<<<<
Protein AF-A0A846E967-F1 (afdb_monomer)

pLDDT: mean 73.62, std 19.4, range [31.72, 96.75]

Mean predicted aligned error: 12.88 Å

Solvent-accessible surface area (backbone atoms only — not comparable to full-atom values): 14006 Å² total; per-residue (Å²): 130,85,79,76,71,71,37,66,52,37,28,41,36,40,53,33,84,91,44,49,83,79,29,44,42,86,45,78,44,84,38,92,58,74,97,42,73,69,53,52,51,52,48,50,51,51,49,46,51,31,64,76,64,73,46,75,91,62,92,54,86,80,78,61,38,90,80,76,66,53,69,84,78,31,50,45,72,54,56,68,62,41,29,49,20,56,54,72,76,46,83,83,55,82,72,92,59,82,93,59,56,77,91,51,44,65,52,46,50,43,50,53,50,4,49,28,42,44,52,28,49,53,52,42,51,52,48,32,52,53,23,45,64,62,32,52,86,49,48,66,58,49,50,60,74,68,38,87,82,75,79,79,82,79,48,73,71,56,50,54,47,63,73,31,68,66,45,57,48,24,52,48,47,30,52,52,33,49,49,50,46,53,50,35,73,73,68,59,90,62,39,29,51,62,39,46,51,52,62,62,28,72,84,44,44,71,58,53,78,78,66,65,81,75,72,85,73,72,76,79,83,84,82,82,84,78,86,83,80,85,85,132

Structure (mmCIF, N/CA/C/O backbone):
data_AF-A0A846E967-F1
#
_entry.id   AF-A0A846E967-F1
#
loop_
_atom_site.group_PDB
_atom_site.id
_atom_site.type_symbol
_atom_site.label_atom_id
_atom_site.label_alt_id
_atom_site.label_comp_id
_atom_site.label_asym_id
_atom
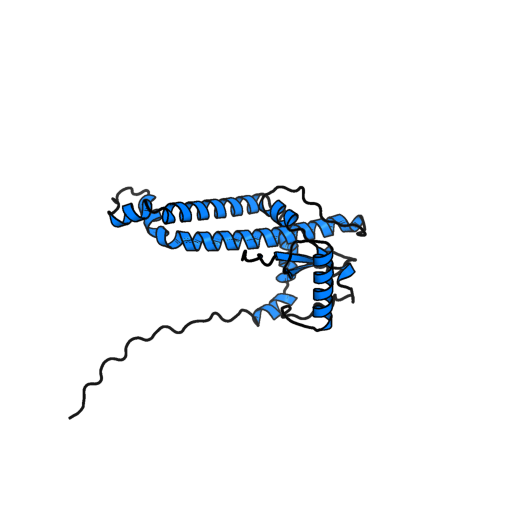_site.label_entity_id
_atom_site.label_seq_id
_atom_site.pdbx_PDB_ins_code
_atom_site.Cartn_x
_atom_site.Cartn_y
_atom_site.Cartn_z
_atom_site.occupancy
_atom_site.B_iso_or_equiv
_atom_site.auth_seq_id
_atom_site.auth_comp_id
_atom_site.auth_asym_id
_atom_site.auth_atom_id
_atom_site.pdbx_PDB_model_num
ATOM 1 N N . MET A 1 1 ? 16.450 -11.885 22.376 1.00 33.91 1 MET A N 1
ATOM 2 C CA . MET A 1 1 ? 16.774 -11.922 20.932 1.00 33.91 1 MET A CA 1
ATOM 3 C C . MET A 1 1 ? 15.789 -11.011 20.217 1.00 33.91 1 MET A C 1
ATOM 5 O O . MET A 1 1 ? 14.596 -11.257 20.321 1.00 33.91 1 MET A O 1
ATOM 9 N N . LYS A 1 2 ? 16.246 -9.917 19.591 1.00 35.06 2 LYS A N 1
ATOM 10 C CA . LYS A 1 2 ? 15.366 -9.060 18.779 1.00 35.06 2 LYS A CA 1
ATOM 11 C C . LYS A 1 2 ? 14.959 -9.870 17.549 1.00 35.06 2 LYS A C 1
ATOM 13 O O . LYS A 1 2 ? 15.829 -10.285 16.788 1.00 35.06 2 LYS A O 1
ATOM 18 N N . THR A 1 3 ? 13.672 -10.144 17.388 1.00 36.28 3 THR A N 1
ATOM 19 C CA . THR A 1 3 ? 
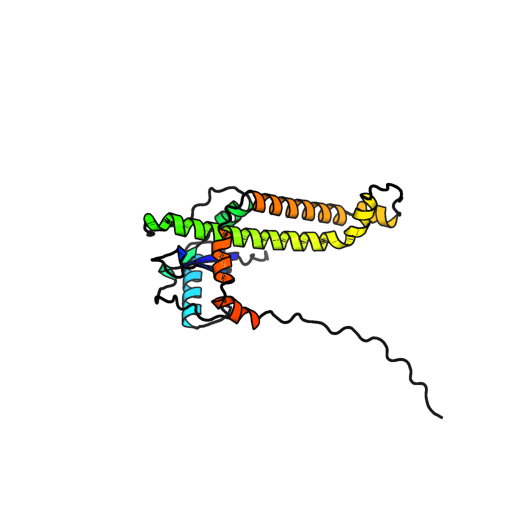13.112 -10.731 16.170 1.00 36.28 3 THR A CA 1
ATOM 20 C C . THR A 1 3 ? 13.484 -9.809 15.011 1.00 36.28 3 THR A C 1
ATOM 22 O O . THR A 1 3 ? 12.949 -8.706 14.907 1.00 36.28 3 THR A O 1
ATOM 25 N N . ARG A 1 4 ? 14.453 -10.214 14.177 1.00 47.69 4 ARG A N 1
ATOM 26 C CA . ARG A 1 4 ? 14.730 -9.523 12.912 1.00 47.69 4 ARG A CA 1
ATOM 27 C C . ARG A 1 4 ? 13.420 -9.543 12.128 1.00 47.69 4 ARG A C 1
ATOM 29 O O . ARG A 1 4 ? 12.913 -10.625 11.826 1.00 47.69 4 ARG A O 1
ATOM 36 N N . ARG A 1 5 ? 12.825 -8.371 11.873 1.00 52.91 5 ARG A N 1
ATOM 37 C CA . ARG A 1 5 ? 11.714 -8.272 10.919 1.00 52.91 5 ARG A CA 1
ATOM 38 C C . ARG A 1 5 ? 12.231 -8.869 9.614 1.00 52.91 5 ARG A C 1
ATOM 40 O O . ARG A 1 5 ? 13.282 -8.449 9.145 1.00 52.91 5 ARG A O 1
ATOM 47 N N . LYS A 1 6 ? 11.533 -9.868 9.074 1.00 57.62 6 LYS A N 1
ATOM 48 C CA . LYS A 1 6 ? 11.776 -10.312 7.701 1.00 57.62 6 LYS A CA 1
ATOM 49 C C . LYS A 1 6 ? 11.432 -9.118 6.816 1.00 57.62 6 LYS A C 1
ATOM 51 O O . LYS A 1 6 ? 10.260 -8.748 6.750 1.00 57.62 6 LYS A O 1
ATOM 56 N N . GLN A 1 7 ? 12.443 -8.466 6.258 1.00 69.75 7 GLN A N 1
ATOM 57 C CA . GLN A 1 7 ? 12.226 -7.438 5.252 1.00 69.75 7 GLN A CA 1
ATOM 58 C C . GLN A 1 7 ? 11.862 -8.131 3.939 1.00 69.75 7 GLN A C 1
ATOM 60 O O . GLN A 1 7 ? 12.208 -9.292 3.711 1.00 69.75 7 GLN A O 1
ATOM 65 N N . GLN A 1 8 ? 11.076 -7.451 3.118 1.00 79.31 8 GLN A N 1
ATOM 66 C CA . GLN A 1 8 ? 10.762 -7.906 1.773 1.00 79.31 8 GLN A CA 1
ATOM 67 C C . GLN A 1 8 ? 11.474 -6.975 0.808 1.00 79.31 8 GLN A C 1
ATOM 69 O O . GLN A 1 8 ? 11.336 -5.761 0.940 1.00 79.31 8 GLN A O 1
ATOM 74 N N . LEU A 1 9 ? 12.215 -7.549 -0.135 1.00 82.88 9 LEU A N 1
ATOM 75 C CA . LEU A 1 9 ? 12.696 -6.809 -1.292 1.00 82.88 9 LEU A CA 1
ATOM 76 C C . LEU A 1 9 ? 11.605 -6.857 -2.352 1.00 82.88 9 LEU A C 1
ATOM 78 O O . LEU A 1 9 ? 11.012 -7.917 -2.587 1.00 82.88 9 LEU A O 1
ATOM 82 N N . VAL A 1 10 ? 11.312 -5.701 -2.937 1.00 85.50 10 VAL A N 1
ATOM 83 C CA . VAL A 1 10 ? 10.237 -5.557 -3.913 1.00 85.50 10 VAL A CA 1
ATOM 84 C C . VAL A 1 10 ? 10.818 -5.081 -5.229 1.00 85.50 10 VAL A C 1
ATOM 86 O O . VAL A 1 10 ? 11.689 -4.215 -5.259 1.00 85.50 10 VAL A O 1
ATOM 89 N N . TYR A 1 11 ? 10.332 -5.671 -6.309 1.00 85.31 11 TYR A N 1
ATOM 90 C CA . TYR A 1 11 ? 10.786 -5.419 -7.662 1.00 85.31 11 TYR A CA 1
ATOM 91 C C . TYR A 1 11 ? 9.584 -5.218 -8.580 1.00 85.31 11 TYR A C 1
ATOM 93 O O . TYR A 1 11 ? 8.511 -5.782 -8.351 1.00 85.31 11 TYR A O 1
ATOM 101 N N . VAL A 1 12 ? 9.796 -4.438 -9.633 1.00 85.88 12 VAL A N 1
ATOM 102 C CA . VAL A 1 12 ? 8.961 -4.440 -10.832 1.00 85.88 12 VAL A CA 1
ATOM 103 C C . VAL A 1 12 ? 9.618 -5.353 -11.852 1.00 85.88 12 VAL A C 1
ATOM 105 O O . VAL A 1 12 ? 10.781 -5.140 -12.179 1.00 85.88 12 VAL A O 1
ATOM 108 N N . ALA A 1 13 ? 8.880 -6.343 -12.345 1.00 81.50 13 ALA A N 1
ATOM 109 C CA . ALA A 1 13 ? 9.260 -7.162 -13.488 1.00 81.50 13 ALA A CA 1
ATOM 110 C C . ALA A 1 13 ? 8.545 -6.634 -14.736 1.00 81.50 13 ALA A C 1
ATOM 112 O O . ALA A 1 13 ? 7.320 -6.712 -14.801 1.00 81.50 13 ALA A O 1
ATOM 113 N N . LEU A 1 14 ? 9.288 -6.083 -15.694 1.00 79.31 14 LEU A N 1
ATOM 114 C CA . LEU A 1 14 ? 8.726 -5.650 -16.976 1.00 79.31 14 LEU A CA 1
ATOM 115 C C . LEU A 1 14 ? 8.465 -6.862 -17.873 1.00 79.31 14 LEU A C 1
ATOM 117 O O . LEU A 1 14 ? 9.348 -7.709 -18.018 1.00 79.31 14 LEU A O 1
ATOM 121 N N . ASP A 1 15 ? 7.285 -6.915 -18.485 1.00 74.25 15 ASP A N 1
ATOM 122 C CA . ASP A 1 15 ? 6.922 -7.949 -19.459 1.00 74.25 15 ASP A CA 1
ATOM 123 C C . ASP A 1 15 ? 7.804 -7.845 -20.716 1.00 74.25 15 ASP A C 1
ATOM 125 O O . ASP A 1 15 ? 8.441 -8.818 -21.127 1.00 74.25 15 ASP A O 1
ATOM 129 N N . ASP A 1 16 ? 7.959 -6.620 -21.236 1.00 76.00 16 ASP A N 1
ATOM 130 C CA . ASP A 1 16 ? 8.865 -6.288 -22.336 1.00 76.00 16 ASP A CA 1
ATOM 131 C C . ASP A 1 16 ? 9.698 -5.023 -22.010 1.00 76.00 16 ASP A C 1
ATOM 133 O O . ASP A 1 16 ? 9.138 -3.938 -21.851 1.00 76.00 16 ASP A O 1
ATOM 137 N N . PRO A 1 17 ? 11.041 -5.097 -21.915 1.00 76.19 17 PRO A N 1
ATOM 138 C CA . PRO A 1 17 ? 11.895 -3.924 -21.726 1.00 76.19 17 PRO A CA 1
ATOM 139 C C . PRO A 1 17 ? 11.957 -3.037 -22.979 1.00 76.19 17 PRO A C 1
ATOM 141 O O . PRO A 1 17 ? 12.388 -1.881 -22.903 1.00 76.19 17 PRO A O 1
ATOM 144 N N . GLU A 1 18 ? 11.546 -3.548 -24.143 1.00 79.69 18 GLU A N 1
ATOM 145 C CA . GLU A 1 18 ? 11.379 -2.763 -25.363 1.00 79.69 18 GLU A CA 1
ATOM 146 C C . GLU A 1 18 ? 10.103 -1.932 -25.362 1.00 79.69 18 GLU A C 1
ATOM 148 O O . GLU A 1 18 ? 10.111 -0.813 -25.879 1.00 79.69 18 GLU A O 1
ATOM 153 N N . VAL A 1 19 ? 9.062 -2.417 -24.688 1.00 81.19 19 VAL A N 1
ATOM 154 C CA . VAL A 1 19 ? 7.774 -1.736 -24.548 1.00 81.19 19 VAL A CA 1
ATOM 155 C C . VAL A 1 19 ? 7.325 -1.808 -23.083 1.00 81.19 19 VAL A C 1
ATOM 157 O O . VAL A 1 19 ? 6.441 -2.595 -22.751 1.00 81.19 19 VAL A O 1
ATOM 160 N N . PRO A 1 20 ? 7.909 -1.000 -22.171 1.00 80.31 20 PRO A N 1
ATOM 161 C CA . PRO A 1 20 ? 7.624 -1.109 -20.736 1.00 80.31 20 PRO A CA 1
ATOM 162 C C . PRO A 1 20 ? 6.135 -0.983 -20.402 1.00 80.31 20 PRO A C 1
ATOM 164 O O . PRO A 1 20 ? 5.637 -1.642 -19.493 1.00 80.31 20 PRO A O 1
ATOM 167 N N . SER A 1 21 ? 5.410 -0.163 -21.164 1.00 76.94 21 SER A N 1
ATOM 168 C CA . SER A 1 21 ? 3.962 0.027 -21.049 1.00 76.94 21 SER A CA 1
ATOM 169 C C . SER A 1 21 ? 3.109 -1.200 -21.400 1.00 76.94 21 SER A C 1
ATOM 171 O O . SER A 1 21 ? 1.918 -1.194 -21.093 1.00 76.94 21 SER A O 1
ATOM 173 N N . GLN A 1 22 ? 3.676 -2.243 -22.016 1.00 76.62 22 GLN A N 1
ATOM 174 C CA . GLN A 1 22 ? 2.946 -3.450 -22.415 1.00 76.62 22 GLN A CA 1
ATOM 175 C C . GLN A 1 22 ? 2.490 -4.291 -21.217 1.00 76.62 22 GLN A C 1
ATOM 177 O O . GLN A 1 22 ? 1.439 -4.925 -21.281 1.00 76.62 22 GLN A O 1
ATOM 182 N N . GLY A 1 23 ? 3.244 -4.270 -20.119 1.00 71.50 23 GLY A N 1
ATOM 183 C CA . GLY A 1 23 ? 2.895 -5.018 -18.922 1.00 71.50 23 GLY A CA 1
ATOM 184 C C . GLY A 1 23 ? 4.000 -4.987 -17.878 1.00 71.50 23 GLY A C 1
ATOM 185 O O . GLY A 1 23 ? 5.190 -4.981 -18.201 1.00 71.50 23 GLY A O 1
ATOM 186 N N . ALA A 1 24 ? 3.611 -4.969 -16.605 1.00 78.06 24 ALA A N 1
ATOM 187 C CA . ALA A 1 24 ? 4.551 -5.033 -15.498 1.00 78.06 24 ALA A CA 1
ATOM 188 C C . ALA A 1 24 ? 3.947 -5.728 -14.276 1.00 78.06 24 ALA A C 1
ATOM 190 O O . ALA A 1 24 ? 2.778 -5.541 -13.933 1.00 78.06 24 ALA A O 1
ATOM 191 N N . TYR A 1 25 ? 4.781 -6.489 -13.572 1.00 76.75 25 TYR A N 1
ATOM 192 C CA . TYR A 1 25 ? 4.381 -7.278 -12.414 1.00 76.75 25 TYR A CA 1
ATOM 193 C C . TYR A 1 25 ? 5.124 -6.852 -11.155 1.00 76.75 25 TYR A C 1
ATOM 195 O O . TYR A 1 25 ? 6.307 -6.516 -11.178 1.00 76.75 25 TYR A O 1
ATOM 203 N N . LEU A 1 26 ? 4.427 -6.920 -10.022 1.00 78.88 26 LEU A N 1
ATOM 204 C CA . LEU A 1 26 ? 5.015 -6.733 -8.700 1.00 78.88 26 LEU A CA 1
ATOM 205 C C . LEU A 1 26 ? 5.555 -8.060 -8.167 1.00 78.88 26 LEU A C 1
ATOM 207 O O . LEU A 1 26 ? 4.794 -8.999 -7.934 1.00 78.88 26 LEU A O 1
ATOM 211 N N . VAL A 1 27 ? 6.855 -8.107 -7.888 1.00 78.19 27 VAL A N 1
ATOM 212 C CA . VAL A 1 27 ? 7.524 -9.281 -7.321 1.00 78.19 27 VAL A CA 1
ATOM 213 C C . VAL A 1 27 ? 8.046 -8.940 -5.931 1.00 78.19 27 VAL A C 1
ATOM 215 O O . VAL A 1 27 ? 8.837 -8.016 -5.764 1.00 78.19 27 VAL A O 1
ATOM 218 N N . ALA A 1 28 ? 7.616 -9.691 -4.914 1.00 78.88 28 ALA A N 1
ATOM 219 C CA . ALA A 1 28 ? 8.055 -9.507 -3.532 1.00 78.88 28 ALA A CA 1
ATOM 220 C C . ALA A 1 28 ? 8.735 -10.771 -2.996 1.00 78.88 28 ALA A C 1
ATOM 222 O O . ALA A 1 28 ? 8.138 -11.849 -2.960 1.00 78.88 28 ALA A O 1
ATOM 223 N N . ILE A 1 29 ? 9.970 -10.631 -2.513 1.00 75.81 29 ILE A N 1
ATOM 224 C CA . ILE A 1 29 ? 10.769 -11.741 -1.982 1.00 75.81 29 ILE A CA 1
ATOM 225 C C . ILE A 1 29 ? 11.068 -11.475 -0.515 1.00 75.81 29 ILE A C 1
>>>>
**WORK INSTRUCTION:** Look back at the entries above. Retype the line with "ATOM 212 C CA", the line with "ATOM 215 O O", and all lines in between.

**RESPONSE AREA:**
ATOM 212 C CA . VAL A 1 27 ? 7.524 -9.281 -7.321 1.00 78.19 27 VAL A CA 1
ATOM 213 C C . VAL A 1 27 ? 8.046 -8.940 -5.931 1.00 78.19 27 VAL A C 1
ATOM 215 O O . VAL A 1 27 ? 8.837 -8.016 -5.764 1.00 78.19 27 VAL A O 1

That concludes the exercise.